一方、小容量のインバータには内蔵されていない場合も多く、高調波ガイドラインの適用対象設備では外付けリアクトルの追加を検討することが推奨されるのです。
リアクトルのメンテナンスと寿命管理
リアクトルはコイルと鉄心で構成された比較的シンプルな構造であるため、可動部品がなく機械的な故障は起こりにくい部品です。
しかし、以下のような要因によって劣化や故障が発生することがあります。
まず、コイルの絶縁劣化です。長期間にわたる通電と発熱により、コイルの絶縁材料が劣化し絶縁抵抗が低下することがあります。
次に、鉄心の磁気特性変化です。繰り返しの磁気ひずみや温度変化により、鉄心のインダクタンス特性がわずかに変化する場合があります。
また、定期的な絶縁抵抗測定と外観点検を実施することで、リアクトルの異常を早期に発見することが可能です。
設備の重要度に応じて、5〜10年を目安に交換を検討することも長期的な保全計画に組み込むとよいでしょう。
まとめ
この記事では、リアクトルとインバータの関係は?DCリアクトルの役割も!(高調波抑制:入力電流平滑化:電源品質改善:ノイズ対策など)というテーマで詳しく解説してきました。

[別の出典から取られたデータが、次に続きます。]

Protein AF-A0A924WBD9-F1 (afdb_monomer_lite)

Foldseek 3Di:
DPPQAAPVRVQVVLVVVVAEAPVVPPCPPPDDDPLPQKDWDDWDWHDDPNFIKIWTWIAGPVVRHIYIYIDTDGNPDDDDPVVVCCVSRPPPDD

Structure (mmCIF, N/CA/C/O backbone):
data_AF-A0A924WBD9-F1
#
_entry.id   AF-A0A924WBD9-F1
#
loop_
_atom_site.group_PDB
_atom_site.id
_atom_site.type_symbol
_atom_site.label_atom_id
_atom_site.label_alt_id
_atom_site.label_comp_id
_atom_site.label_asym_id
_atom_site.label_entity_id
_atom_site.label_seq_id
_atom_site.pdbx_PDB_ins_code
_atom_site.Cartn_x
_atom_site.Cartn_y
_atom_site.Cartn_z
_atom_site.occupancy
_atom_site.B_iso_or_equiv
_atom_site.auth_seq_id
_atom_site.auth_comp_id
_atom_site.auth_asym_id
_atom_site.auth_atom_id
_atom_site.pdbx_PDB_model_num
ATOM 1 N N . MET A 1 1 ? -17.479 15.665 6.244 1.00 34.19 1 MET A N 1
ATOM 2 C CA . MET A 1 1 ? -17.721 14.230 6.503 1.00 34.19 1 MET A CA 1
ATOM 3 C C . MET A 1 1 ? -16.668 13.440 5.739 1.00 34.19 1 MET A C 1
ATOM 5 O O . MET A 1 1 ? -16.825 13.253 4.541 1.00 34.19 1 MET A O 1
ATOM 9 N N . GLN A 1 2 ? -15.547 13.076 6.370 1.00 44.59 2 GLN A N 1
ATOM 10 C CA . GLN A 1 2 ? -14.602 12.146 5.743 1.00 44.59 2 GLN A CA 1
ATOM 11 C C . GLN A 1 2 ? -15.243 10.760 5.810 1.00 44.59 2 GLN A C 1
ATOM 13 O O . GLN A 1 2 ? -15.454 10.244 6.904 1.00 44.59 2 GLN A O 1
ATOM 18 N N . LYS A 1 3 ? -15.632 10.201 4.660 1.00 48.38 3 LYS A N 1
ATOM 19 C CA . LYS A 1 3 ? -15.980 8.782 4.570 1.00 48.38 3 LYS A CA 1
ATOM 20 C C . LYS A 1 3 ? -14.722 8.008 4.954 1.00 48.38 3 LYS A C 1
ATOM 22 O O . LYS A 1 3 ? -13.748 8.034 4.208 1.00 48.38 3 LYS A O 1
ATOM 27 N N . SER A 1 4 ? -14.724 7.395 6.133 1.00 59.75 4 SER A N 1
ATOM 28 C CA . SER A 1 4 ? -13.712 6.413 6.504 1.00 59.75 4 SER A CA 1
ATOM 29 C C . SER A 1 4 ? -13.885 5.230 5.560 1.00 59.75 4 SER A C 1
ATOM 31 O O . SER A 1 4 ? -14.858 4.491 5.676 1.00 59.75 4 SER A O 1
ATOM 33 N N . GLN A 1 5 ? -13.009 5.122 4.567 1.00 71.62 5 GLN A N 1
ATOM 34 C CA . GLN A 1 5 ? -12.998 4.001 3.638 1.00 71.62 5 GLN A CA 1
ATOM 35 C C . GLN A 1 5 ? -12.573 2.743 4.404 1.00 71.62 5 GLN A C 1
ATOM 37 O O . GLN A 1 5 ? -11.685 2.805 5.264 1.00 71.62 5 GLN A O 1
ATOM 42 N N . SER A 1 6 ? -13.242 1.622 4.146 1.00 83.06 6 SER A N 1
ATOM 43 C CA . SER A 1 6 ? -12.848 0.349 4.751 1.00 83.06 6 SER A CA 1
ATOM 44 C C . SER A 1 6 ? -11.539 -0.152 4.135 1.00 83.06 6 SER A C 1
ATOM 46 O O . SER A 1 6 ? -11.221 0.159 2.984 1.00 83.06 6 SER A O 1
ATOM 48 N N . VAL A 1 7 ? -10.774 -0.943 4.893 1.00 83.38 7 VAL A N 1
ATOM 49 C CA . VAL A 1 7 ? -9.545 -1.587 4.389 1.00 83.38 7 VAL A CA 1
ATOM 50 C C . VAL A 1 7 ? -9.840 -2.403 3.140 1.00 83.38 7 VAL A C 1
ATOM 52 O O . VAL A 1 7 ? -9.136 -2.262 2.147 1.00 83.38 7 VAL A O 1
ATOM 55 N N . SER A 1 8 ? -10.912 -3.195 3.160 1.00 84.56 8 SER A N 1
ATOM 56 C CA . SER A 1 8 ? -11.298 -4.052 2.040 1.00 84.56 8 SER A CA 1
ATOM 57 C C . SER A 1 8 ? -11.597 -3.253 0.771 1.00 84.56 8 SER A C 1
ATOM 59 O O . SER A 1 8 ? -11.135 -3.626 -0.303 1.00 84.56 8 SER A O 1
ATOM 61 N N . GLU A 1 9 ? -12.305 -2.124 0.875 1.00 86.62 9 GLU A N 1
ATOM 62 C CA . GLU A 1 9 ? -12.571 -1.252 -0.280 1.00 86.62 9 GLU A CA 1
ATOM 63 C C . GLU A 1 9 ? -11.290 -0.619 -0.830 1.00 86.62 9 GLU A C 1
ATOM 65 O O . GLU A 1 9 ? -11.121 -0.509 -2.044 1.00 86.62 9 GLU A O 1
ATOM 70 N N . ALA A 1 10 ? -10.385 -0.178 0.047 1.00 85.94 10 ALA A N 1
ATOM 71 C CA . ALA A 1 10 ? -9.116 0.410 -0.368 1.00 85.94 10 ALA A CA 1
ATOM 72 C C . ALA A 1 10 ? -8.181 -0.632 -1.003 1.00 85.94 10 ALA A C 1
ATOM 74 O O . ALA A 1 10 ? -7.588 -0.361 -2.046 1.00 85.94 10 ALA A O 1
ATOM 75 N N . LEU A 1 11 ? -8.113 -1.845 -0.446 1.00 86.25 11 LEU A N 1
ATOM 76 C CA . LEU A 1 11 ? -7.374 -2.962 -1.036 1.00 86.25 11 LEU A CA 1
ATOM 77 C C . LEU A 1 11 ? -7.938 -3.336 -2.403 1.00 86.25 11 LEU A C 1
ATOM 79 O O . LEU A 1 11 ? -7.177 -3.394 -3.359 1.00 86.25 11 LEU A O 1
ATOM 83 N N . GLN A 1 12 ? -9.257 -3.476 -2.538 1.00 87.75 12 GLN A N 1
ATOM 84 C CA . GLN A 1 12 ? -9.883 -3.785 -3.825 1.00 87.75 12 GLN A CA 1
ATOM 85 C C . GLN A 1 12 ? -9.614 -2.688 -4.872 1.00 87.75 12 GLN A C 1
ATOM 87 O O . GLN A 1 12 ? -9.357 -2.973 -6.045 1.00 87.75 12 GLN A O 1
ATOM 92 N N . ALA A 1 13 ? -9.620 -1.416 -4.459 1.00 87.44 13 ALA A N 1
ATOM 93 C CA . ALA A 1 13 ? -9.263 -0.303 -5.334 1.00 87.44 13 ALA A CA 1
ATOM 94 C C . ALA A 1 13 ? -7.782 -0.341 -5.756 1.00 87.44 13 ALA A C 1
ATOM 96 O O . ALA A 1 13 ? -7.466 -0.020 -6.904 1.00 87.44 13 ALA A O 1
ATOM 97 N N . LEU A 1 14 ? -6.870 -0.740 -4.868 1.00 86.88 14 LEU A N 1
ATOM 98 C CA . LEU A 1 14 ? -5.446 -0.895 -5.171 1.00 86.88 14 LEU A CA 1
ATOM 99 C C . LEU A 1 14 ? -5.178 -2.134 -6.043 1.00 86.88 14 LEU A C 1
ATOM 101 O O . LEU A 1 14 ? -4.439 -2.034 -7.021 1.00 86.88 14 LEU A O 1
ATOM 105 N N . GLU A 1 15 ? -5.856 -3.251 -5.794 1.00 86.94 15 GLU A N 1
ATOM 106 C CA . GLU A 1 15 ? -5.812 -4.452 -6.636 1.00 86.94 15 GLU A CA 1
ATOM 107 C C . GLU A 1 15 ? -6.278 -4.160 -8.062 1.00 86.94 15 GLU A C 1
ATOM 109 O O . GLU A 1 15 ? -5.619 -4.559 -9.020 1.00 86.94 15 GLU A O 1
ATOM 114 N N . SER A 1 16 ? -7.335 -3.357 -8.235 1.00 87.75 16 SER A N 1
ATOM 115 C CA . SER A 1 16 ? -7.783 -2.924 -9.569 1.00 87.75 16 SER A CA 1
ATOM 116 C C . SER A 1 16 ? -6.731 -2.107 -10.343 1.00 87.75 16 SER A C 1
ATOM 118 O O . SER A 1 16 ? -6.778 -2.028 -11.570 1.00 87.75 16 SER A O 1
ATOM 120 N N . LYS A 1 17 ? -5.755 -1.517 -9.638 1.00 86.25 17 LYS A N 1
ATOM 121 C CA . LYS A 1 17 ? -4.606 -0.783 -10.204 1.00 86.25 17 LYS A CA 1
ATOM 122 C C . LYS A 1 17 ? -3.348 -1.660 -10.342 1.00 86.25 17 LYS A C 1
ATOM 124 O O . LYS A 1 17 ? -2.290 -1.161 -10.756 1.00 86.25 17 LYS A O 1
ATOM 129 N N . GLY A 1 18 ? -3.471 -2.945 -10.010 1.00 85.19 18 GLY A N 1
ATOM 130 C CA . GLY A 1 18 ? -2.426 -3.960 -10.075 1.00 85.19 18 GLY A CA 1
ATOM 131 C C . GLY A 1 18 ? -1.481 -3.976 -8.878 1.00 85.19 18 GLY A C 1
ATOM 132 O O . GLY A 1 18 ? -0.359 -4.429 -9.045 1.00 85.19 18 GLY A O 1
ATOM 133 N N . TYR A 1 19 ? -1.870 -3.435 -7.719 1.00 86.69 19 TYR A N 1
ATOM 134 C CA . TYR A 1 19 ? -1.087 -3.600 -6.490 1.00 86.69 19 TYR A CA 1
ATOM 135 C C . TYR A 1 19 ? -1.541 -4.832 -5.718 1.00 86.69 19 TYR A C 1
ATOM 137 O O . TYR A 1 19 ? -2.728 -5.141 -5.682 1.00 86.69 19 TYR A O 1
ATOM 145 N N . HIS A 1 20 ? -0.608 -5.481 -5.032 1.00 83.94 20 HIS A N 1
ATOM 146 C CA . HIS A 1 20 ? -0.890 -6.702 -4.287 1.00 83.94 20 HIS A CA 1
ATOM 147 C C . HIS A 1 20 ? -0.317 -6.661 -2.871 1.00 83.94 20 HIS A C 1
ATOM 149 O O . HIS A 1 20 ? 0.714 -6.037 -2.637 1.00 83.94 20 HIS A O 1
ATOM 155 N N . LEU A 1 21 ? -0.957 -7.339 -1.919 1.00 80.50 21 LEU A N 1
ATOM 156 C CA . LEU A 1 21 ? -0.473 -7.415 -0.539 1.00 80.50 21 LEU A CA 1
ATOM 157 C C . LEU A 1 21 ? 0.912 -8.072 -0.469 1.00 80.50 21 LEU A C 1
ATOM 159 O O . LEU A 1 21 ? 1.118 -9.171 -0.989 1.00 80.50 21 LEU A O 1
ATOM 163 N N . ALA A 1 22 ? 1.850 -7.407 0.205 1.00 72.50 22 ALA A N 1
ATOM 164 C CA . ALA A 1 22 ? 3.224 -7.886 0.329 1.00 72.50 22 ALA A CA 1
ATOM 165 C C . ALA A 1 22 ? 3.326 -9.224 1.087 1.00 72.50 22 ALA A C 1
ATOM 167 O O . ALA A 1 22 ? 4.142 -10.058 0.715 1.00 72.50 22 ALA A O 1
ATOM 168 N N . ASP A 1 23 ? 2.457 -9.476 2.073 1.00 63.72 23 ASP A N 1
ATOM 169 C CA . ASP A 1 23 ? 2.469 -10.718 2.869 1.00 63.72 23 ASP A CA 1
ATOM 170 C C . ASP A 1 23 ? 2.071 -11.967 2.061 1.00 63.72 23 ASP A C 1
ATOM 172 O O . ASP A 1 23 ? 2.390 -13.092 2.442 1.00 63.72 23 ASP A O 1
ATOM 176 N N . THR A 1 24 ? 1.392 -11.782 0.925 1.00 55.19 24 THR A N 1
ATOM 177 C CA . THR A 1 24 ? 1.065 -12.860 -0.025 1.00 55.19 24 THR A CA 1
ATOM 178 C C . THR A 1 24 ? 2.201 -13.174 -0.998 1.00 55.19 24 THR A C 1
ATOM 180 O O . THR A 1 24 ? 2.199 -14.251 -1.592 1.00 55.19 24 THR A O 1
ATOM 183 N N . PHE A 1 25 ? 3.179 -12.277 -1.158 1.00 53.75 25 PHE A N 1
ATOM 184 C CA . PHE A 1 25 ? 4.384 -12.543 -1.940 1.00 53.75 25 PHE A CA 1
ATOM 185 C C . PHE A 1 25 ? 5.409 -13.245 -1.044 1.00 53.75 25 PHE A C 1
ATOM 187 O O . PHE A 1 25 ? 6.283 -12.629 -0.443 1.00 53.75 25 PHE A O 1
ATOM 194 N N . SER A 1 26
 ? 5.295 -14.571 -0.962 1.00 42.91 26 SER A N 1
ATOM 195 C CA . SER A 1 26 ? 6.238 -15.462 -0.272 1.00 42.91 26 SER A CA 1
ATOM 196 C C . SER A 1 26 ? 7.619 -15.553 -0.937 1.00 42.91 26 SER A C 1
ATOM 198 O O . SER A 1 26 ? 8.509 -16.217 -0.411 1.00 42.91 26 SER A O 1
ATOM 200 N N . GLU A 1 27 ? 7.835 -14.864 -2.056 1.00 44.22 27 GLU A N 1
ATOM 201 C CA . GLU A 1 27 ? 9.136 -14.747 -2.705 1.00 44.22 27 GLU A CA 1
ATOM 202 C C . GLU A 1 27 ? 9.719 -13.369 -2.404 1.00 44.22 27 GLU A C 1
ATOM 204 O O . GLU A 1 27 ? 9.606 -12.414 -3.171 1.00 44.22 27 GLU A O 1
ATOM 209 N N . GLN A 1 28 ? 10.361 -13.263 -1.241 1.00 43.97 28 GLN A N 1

リアクトルはインバータシステムにおいて、高調波抑制・入力電流平滑化・電源品質改善・ノイズ対策という多岐にわたる役割を担う重要な部品です。
特にDCリアクトルは直流中間回路にシンプルに挿入するだけで、コストパフォーマンスに優れた高調波対策と平滑コンデンサの保護が実現できます。
高調波規格への対応、設備の信頼性向上、電力品質の管理という観点から、リアクトルの適切な選定と設置はインバータシステム設計の基本といえるでしょう。
ぜひこの記事を参考に、リアクトルとインバータの関係への理解を深め、設備設計や保全業務にお役立てください。